Retype exactly the lines that run from the start of the data to the line holding "pLDDT: mean 77.18, std", including both, and only those.
(INPUT MATERIAL begins)
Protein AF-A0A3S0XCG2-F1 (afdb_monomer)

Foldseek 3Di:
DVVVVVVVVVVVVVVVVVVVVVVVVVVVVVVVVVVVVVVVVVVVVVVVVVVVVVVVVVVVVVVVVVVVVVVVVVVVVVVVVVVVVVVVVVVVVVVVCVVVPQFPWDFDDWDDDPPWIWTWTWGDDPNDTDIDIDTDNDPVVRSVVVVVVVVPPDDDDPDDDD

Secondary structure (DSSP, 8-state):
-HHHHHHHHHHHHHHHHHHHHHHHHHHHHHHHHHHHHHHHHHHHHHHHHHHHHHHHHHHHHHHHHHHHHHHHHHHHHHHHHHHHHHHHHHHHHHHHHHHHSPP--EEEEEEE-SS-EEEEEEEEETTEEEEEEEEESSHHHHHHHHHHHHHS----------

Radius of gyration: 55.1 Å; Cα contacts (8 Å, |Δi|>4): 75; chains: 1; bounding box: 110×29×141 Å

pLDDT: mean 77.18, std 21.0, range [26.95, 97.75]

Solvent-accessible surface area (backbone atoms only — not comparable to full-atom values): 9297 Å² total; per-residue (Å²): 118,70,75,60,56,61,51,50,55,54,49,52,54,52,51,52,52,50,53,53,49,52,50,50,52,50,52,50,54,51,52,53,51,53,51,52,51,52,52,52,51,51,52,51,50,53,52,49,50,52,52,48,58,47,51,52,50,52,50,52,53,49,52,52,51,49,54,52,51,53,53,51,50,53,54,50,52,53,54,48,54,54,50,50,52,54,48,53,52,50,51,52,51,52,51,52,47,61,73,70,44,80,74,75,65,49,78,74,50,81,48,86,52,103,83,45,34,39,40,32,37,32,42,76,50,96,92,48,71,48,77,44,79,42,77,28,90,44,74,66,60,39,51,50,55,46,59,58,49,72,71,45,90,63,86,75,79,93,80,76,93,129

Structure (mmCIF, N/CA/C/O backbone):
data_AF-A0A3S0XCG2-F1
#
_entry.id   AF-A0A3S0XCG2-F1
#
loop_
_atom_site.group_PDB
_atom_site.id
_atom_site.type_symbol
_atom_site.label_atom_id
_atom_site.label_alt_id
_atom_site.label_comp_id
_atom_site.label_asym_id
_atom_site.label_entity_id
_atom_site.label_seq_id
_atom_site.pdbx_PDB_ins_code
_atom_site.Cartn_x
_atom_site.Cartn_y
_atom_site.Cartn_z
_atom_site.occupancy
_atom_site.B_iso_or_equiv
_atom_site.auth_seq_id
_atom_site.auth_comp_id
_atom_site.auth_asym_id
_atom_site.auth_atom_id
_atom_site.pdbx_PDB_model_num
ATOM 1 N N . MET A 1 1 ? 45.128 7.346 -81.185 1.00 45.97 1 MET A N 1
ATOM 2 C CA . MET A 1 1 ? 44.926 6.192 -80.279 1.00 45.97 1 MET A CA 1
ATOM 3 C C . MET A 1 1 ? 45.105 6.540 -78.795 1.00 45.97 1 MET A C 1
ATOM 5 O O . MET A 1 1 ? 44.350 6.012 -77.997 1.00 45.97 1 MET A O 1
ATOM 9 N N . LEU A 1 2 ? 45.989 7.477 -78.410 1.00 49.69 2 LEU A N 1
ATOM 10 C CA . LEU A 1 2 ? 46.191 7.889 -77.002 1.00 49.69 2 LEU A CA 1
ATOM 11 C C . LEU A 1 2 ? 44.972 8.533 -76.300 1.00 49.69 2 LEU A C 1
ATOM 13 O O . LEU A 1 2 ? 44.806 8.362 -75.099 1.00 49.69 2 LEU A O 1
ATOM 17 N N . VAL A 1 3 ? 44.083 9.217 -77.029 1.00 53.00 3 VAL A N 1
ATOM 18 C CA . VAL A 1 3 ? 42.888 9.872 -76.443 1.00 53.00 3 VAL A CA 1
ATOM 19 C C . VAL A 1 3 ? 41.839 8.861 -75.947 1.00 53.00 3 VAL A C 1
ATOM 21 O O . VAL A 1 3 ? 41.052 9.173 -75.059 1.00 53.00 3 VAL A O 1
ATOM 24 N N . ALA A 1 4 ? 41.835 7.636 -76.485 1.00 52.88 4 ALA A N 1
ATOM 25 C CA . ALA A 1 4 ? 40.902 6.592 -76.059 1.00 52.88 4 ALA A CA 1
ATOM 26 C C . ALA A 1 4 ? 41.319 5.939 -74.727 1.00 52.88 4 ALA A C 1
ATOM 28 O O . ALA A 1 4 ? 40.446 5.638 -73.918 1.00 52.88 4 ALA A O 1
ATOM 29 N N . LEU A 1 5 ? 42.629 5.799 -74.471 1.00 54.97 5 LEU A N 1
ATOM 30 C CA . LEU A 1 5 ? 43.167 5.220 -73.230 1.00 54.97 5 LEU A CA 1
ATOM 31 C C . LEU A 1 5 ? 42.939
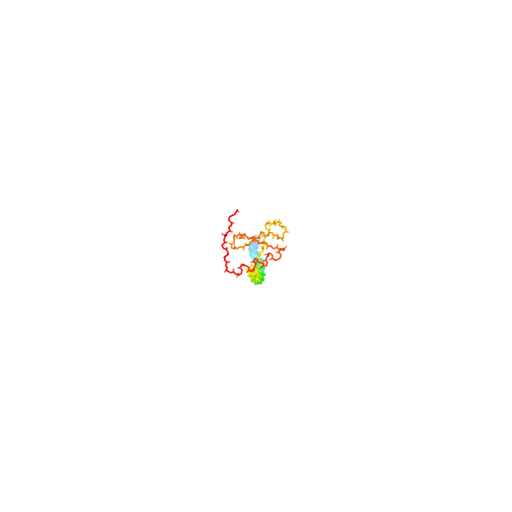 6.129 -72.010 1.00 54.97 5 LEU A C 1
ATOM 33 O O . LEU A 1 5 ? 42.501 5.662 -70.965 1.00 54.97 5 LEU A O 1
ATOM 37 N N . GLY A 1 6 ? 43.109 7.448 -72.158 1.00 61.75 6 GLY A N 1
ATOM 38 C CA . GLY A 1 6 ? 42.815 8.387 -71.065 1.00 61.75 6 GLY A CA 1
ATOM 39 C C . GLY A 1 6 ? 41.328 8.452 -70.685 1.00 61.75 6 GLY A C 1
ATOM 40 O O . GLY A 1 6 ? 40.991 8.821 -69.564 1.00 61.75 6 GLY A O 1
ATOM 41 N N . ARG A 1 7 ? 40.422 8.074 -71.599 1.00 66.00 7 ARG A N 1
ATOM 42 C CA . ARG A 1 7 ? 38.970 8.074 -71.363 1.00 66.00 7 ARG A CA 1
ATOM 43 C C . ARG A 1 7 ? 38.500 6.813 -70.630 1.00 66.00 7 ARG A C 1
ATOM 45 O O . ARG A 1 7 ? 37.572 6.913 -69.833 1.00 66.00 7 ARG A O 1
ATOM 52 N N . SER A 1 8 ? 39.137 5.662 -70.862 1.00 75.06 8 SER A N 1
ATOM 53 C CA . SER A 1 8 ? 38.868 4.434 -70.103 1.00 75.06 8 SER A CA 1
ATOM 54 C C . SER A 1 8 ? 39.362 4.534 -68.662 1.00 75.06 8 SER A C 1
ATOM 56 O O . SER A 1 8 ? 38.612 4.186 -67.756 1.00 75.06 8 SER A O 1
ATOM 58 N N . ASP A 1 9 ? 40.550 5.097 -68.430 1.00 77.75 9 ASP A N 1
ATOM 59 C CA . ASP A 1 9 ? 41.114 5.220 -67.077 1.00 77.75 9 ASP A CA 1
ATOM 60 C C . ASP A 1 9 ? 40.280 6.164 -66.195 1.00 77.75 9 ASP A C 1
ATOM 62 O O . ASP A 1 9 ? 40.005 5.872 -65.032 1.00 77.75 9 ASP A O 1
ATOM 66 N N . LEU A 1 10 ? 39.769 7.258 -66.772 1.00 82.56 10 LEU A N 1
ATOM 67 C CA . LEU A 1 10 ? 38.874 8.192 -66.079 1.00 82.56 10 LEU A CA 1
ATOM 68 C C . LEU A 1 10 ? 37.495 7.573 -65.782 1.00 82.56 10 LEU A C 1
ATOM 70 O O . LEU A 1 10 ? 36.884 7.864 -64.752 1.00 82.56 10 LEU A O 1
ATOM 74 N N . MET A 1 11 ? 36.995 6.698 -66.661 1.00 86.56 11 MET A N 1
ATOM 75 C CA . MET A 1 11 ? 35.747 5.965 -66.425 1.00 86.56 11 MET A CA 1
ATOM 76 C C . MET A 1 11 ? 35.896 4.917 -65.321 1.00 86.56 11 MET A C 1
ATOM 78 O O . MET A 1 11 ? 35.006 4.791 -64.485 1.00 86.56 11 MET A O 1
ATOM 82 N N . VAL A 1 12 ? 37.022 4.204 -65.273 1.00 87.94 12 VAL A N 1
ATOM 83 C CA . VAL A 1 12 ? 37.299 3.238 -64.199 1.00 87.94 12 VAL A CA 1
ATOM 84 C C . VAL A 1 12 ? 37.392 3.954 -62.852 1.00 87.94 12 VAL A C 1
ATOM 86 O O . VAL A 1 12 ? 36.727 3.550 -61.901 1.00 87.94 12 VAL A O 1
ATOM 89 N N . LEU A 1 13 ? 38.115 5.075 -62.791 1.00 88.06 13 LEU A N 1
ATOM 90 C CA . LEU A 1 13 ? 38.319 5.823 -61.549 1.00 88.06 13 LEU A CA 1
ATOM 91 C C . LEU A 1 13 ? 37.023 6.458 -61.017 1.00 88.06 13 LEU A C 1
ATOM 93 O O . LEU A 1 13 ? 36.779 6.477 -59.812 1.00 88.06 13 LEU A O 1
ATOM 97 N N . THR A 1 14 ? 36.149 6.937 -61.908 1.00 89.62 14 THR A N 1
ATOM 98 C CA . THR A 1 14 ? 34.826 7.450 -61.514 1.00 89.62 
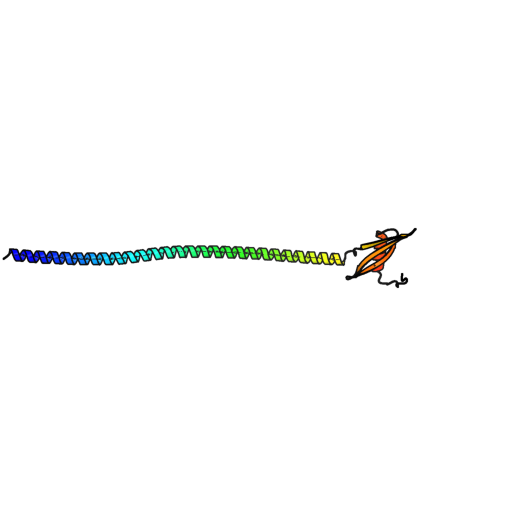14 THR A CA 1
ATOM 99 C C . THR A 1 14 ? 33.889 6.337 -61.047 1.00 89.62 14 THR A C 1
ATOM 101 O O . THR A 1 14 ? 33.181 6.526 -60.060 1.00 89.62 14 THR A O 1
ATOM 104 N N . MET A 1 15 ? 33.908 5.164 -61.688 1.00 92.56 15 MET A N 1
ATOM 105 C CA . MET A 1 15 ? 33.120 4.006 -61.250 1.00 92.56 15 MET A CA 1
ATOM 106 C C . MET A 1 15 ? 33.581 3.472 -59.893 1.00 92.56 15 MET A C 1
ATOM 108 O O . MET A 1 15 ? 32.748 3.202 -59.030 1.00 92.56 15 MET A O 1
ATOM 112 N N . GLU A 1 16 ? 34.891 3.372 -59.673 1.00 93.62 16 GLU A N 1
ATOM 113 C CA . GLU A 1 16 ? 35.458 2.963 -58.387 1.00 93.62 16 GLU A CA 1
ATOM 114 C C . GLU A 1 16 ? 35.089 3.959 -57.279 1.00 93.62 16 GLU A C 1
ATOM 116 O O . GLU A 1 16 ? 34.595 3.558 -56.224 1.00 93.62 16 GLU A O 1
ATOM 121 N N . ALA A 1 17 ? 35.206 5.265 -57.545 1.00 94.75 17 ALA A N 1
ATOM 122 C CA . ALA A 1 17 ? 34.790 6.304 -56.607 1.00 94.75 17 ALA A CA 1
ATOM 123 C C . ALA A 1 17 ? 33.288 6.233 -56.273 1.00 94.75 17 ALA A C 1
ATOM 125 O O . ALA A 1 17 ? 32.912 6.361 -55.107 1.00 94.75 17 ALA A O 1
ATOM 126 N N . LEU A 1 18 ? 32.422 5.989 -57.264 1.00 95.50 18 LEU A N 1
ATOM 127 C CA . LEU A 1 18 ? 30.980 5.821 -57.047 1.00 95.50 18 LEU A CA 1
ATOM 128 C C . LEU A 1 18 ? 30.665 4.576 -56.211 1.00 95.50 18 LEU A C 1
ATOM 130 O O . LEU A 1 18 ? 29.803 4.632 -55.333 1.00 95.50 18 LEU A O 1
ATOM 134 N N . LEU A 1 19 ? 31.369 3.469 -56.452 1.00 95.94 19 LEU A N 1
ATOM 135 C CA . LEU A 1 19 ? 31.173 2.219 -55.722 1.00 95.94 19 LEU A CA 1
ATOM 136 C C . LEU A 1 19 ? 31.630 2.351 -54.262 1.00 95.94 19 LEU A C 1
ATOM 138 O O . LEU A 1 19 ? 30.921 1.918 -53.351 1.00 95.94 19 LEU A O 1
ATOM 142 N N . LEU A 1 20 ? 32.752 3.037 -54.022 1.00 96.00 20 LEU A N 1
ATOM 143 C CA . LEU A 1 20 ? 33.210 3.388 -52.676 1.00 96.00 20 LEU A CA 1
ATOM 144 C C . LEU A 1 20 ? 32.228 4.325 -51.963 1.00 96.00 20 LEU A C 1
ATOM 146 O O . LEU A 1 20 ? 31.924 4.107 -50.791 1.00 96.00 20 LEU A O 1
ATOM 150 N N . LEU A 1 21 ? 31.683 5.326 -52.660 1.00 96.25 21 LEU A N 1
ATOM 151 C CA . LEU A 1 21 ? 30.706 6.258 -52.092 1.00 96.25 21 LEU A CA 1
ATOM 152 C C . LEU A 1 21 ? 29.400 5.536 -51.731 1.00 96.25 21 LEU A C 1
ATOM 154 O O . LEU A 1 21 ? 28.888 5.712 -50.627 1.00 96.25 21 LEU A O 1
ATOM 158 N N . ALA A 1 22 ? 28.898 4.663 -52.607 1.00 96.38 22 ALA A N 1
ATOM 159 C CA . ALA A 1 22 ? 27.726 3.834 -52.329 1.00 96.38 22 ALA A CA 1
ATOM 160 C C . ALA A 1 22 ? 27.952 2.910 -51.120 1.00 96.38 22 ALA A C 1
ATOM 162 O O . ALA A 1 22 ? 27.086 2.813 -50.246 1.00 96.38 22 ALA A O 1
ATOM 163 N N . CYS A 1 23 ? 29.131 2.287 -51.024 1.00 96.69 23 CYS A N 1
ATOM 164 C CA . CYS A 1 23 ? 29.517 1.469 -49.876 1.00 96.69 23 CYS A CA 1
ATOM 165 C C . CYS A 1 23 ? 29.572 2.302 -48.584 1.00 96.69 23 CYS A C 1
ATOM 167 O O . CYS A 1 23 ? 28.980 1.920 -47.574 1.00 96.69 23 CYS A O 1
ATOM 169 N N . ALA A 1 24 ? 30.192 3.484 -48.622 1.00 96.50 24 ALA A N 1
ATOM 170 C CA . ALA A 1 24 ? 30.278 4.385 -47.475 1.00 96.50 24 ALA A CA 1
ATOM 171 C C . ALA A 1 24 ? 28.893 4.855 -47.000 1.00 96.50 24 ALA A C 1
ATOM 173 O O . ALA A 1 24 ? 28.613 4.829 -45.802 1.00 96.50 24 ALA A O 1
ATOM 174 N N . VAL A 1 25 ? 27.998 5.224 -47.924 1.00 97.25 25 VAL A N 1
ATO
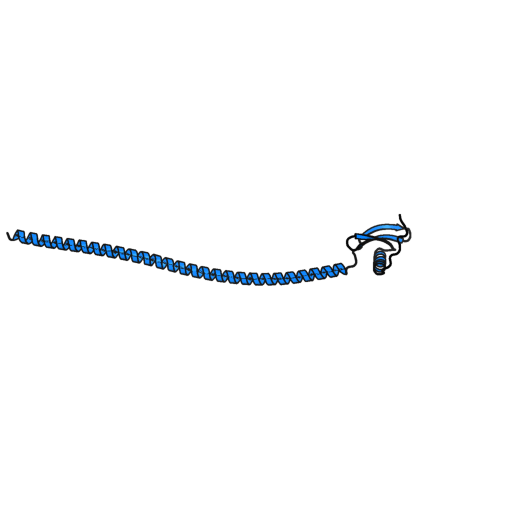M 175 C CA . VAL A 1 25 ? 26.610 5.599 -47.605 1.00 97.25 25 VAL A CA 1
ATOM 176 C C . VAL A 1 25 ? 25.858 4.426 -46.981 1.00 97.25 25 VAL A C 1
ATOM 178 O O . VAL A 1 25 ? 25.128 4.615 -46.007 1.00 97.25 25 VAL A O 1
ATOM 181 N N . TRP A 1 26 ? 26.051 3.208 -47.492 1.00 97.50 26 TRP A N 1
ATOM 182 C CA . TRP A 1 26 ? 25.411 2.016 -46.941 1.00 97.50 26 TRP A CA 1
ATOM 183 C C . TRP A 1 26 ? 25.896 1.699 -45.520 1.00 97.50 26 TRP A C 1
ATOM 185 O O . TRP A 1 26 ? 25.076 1.456 -44.630 1.00 97.50 26 TRP A O 1
ATOM 195 N N . VAL A 1 27 ? 27.208 1.780 -45.275 1.00 96.62 27 VAL A N 1
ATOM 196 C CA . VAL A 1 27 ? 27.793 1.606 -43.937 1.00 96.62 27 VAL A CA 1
(INPUT MATERIAL ends)
* **RESPONSE TO THIS EXERCISE**:
Protein AF-A0A3S0XCG2-F1 (afdb_monomer)

Foldseek 3Di:
DVVVVVVVVVVVVVVVVVVVVVVVVVVVVVVVVVVVVVVVVVVVVVVVVVVVVVVVVVVVVVVVVVVVVVVVVVVVVVVVVVVVVVVVVVVVVVVVCVVVPQFPWDFDDWDDDPPWIWTWTWGDDPNDTDIDIDTDNDPVVRSVVVVVVVVPPDDDDPDDDD

Secondary structure (DSSP, 8-state):
-HHHHHHHHHHHHHHHHHHHHHHHHHHHHHHHHHHHHHHHHHHHHHHHHHHHHHHHHHHHHHHHHHHHHHHHHHHHHHHHHHHHHHHHHHHHHHHHHHHHSPP--EEEEEEE-SS-EEEEEEEEETTEEEEEEEEESSHHHHHHHHHHHHHS----------

Radius of gyration: 55.1 Å; Cα contacts (8 Å, |Δi|>4): 75; chains: 1; bounding box: 110×29×141 Å

pLDDT: mean 77.18, std 21.0, range [26.95, 97.75]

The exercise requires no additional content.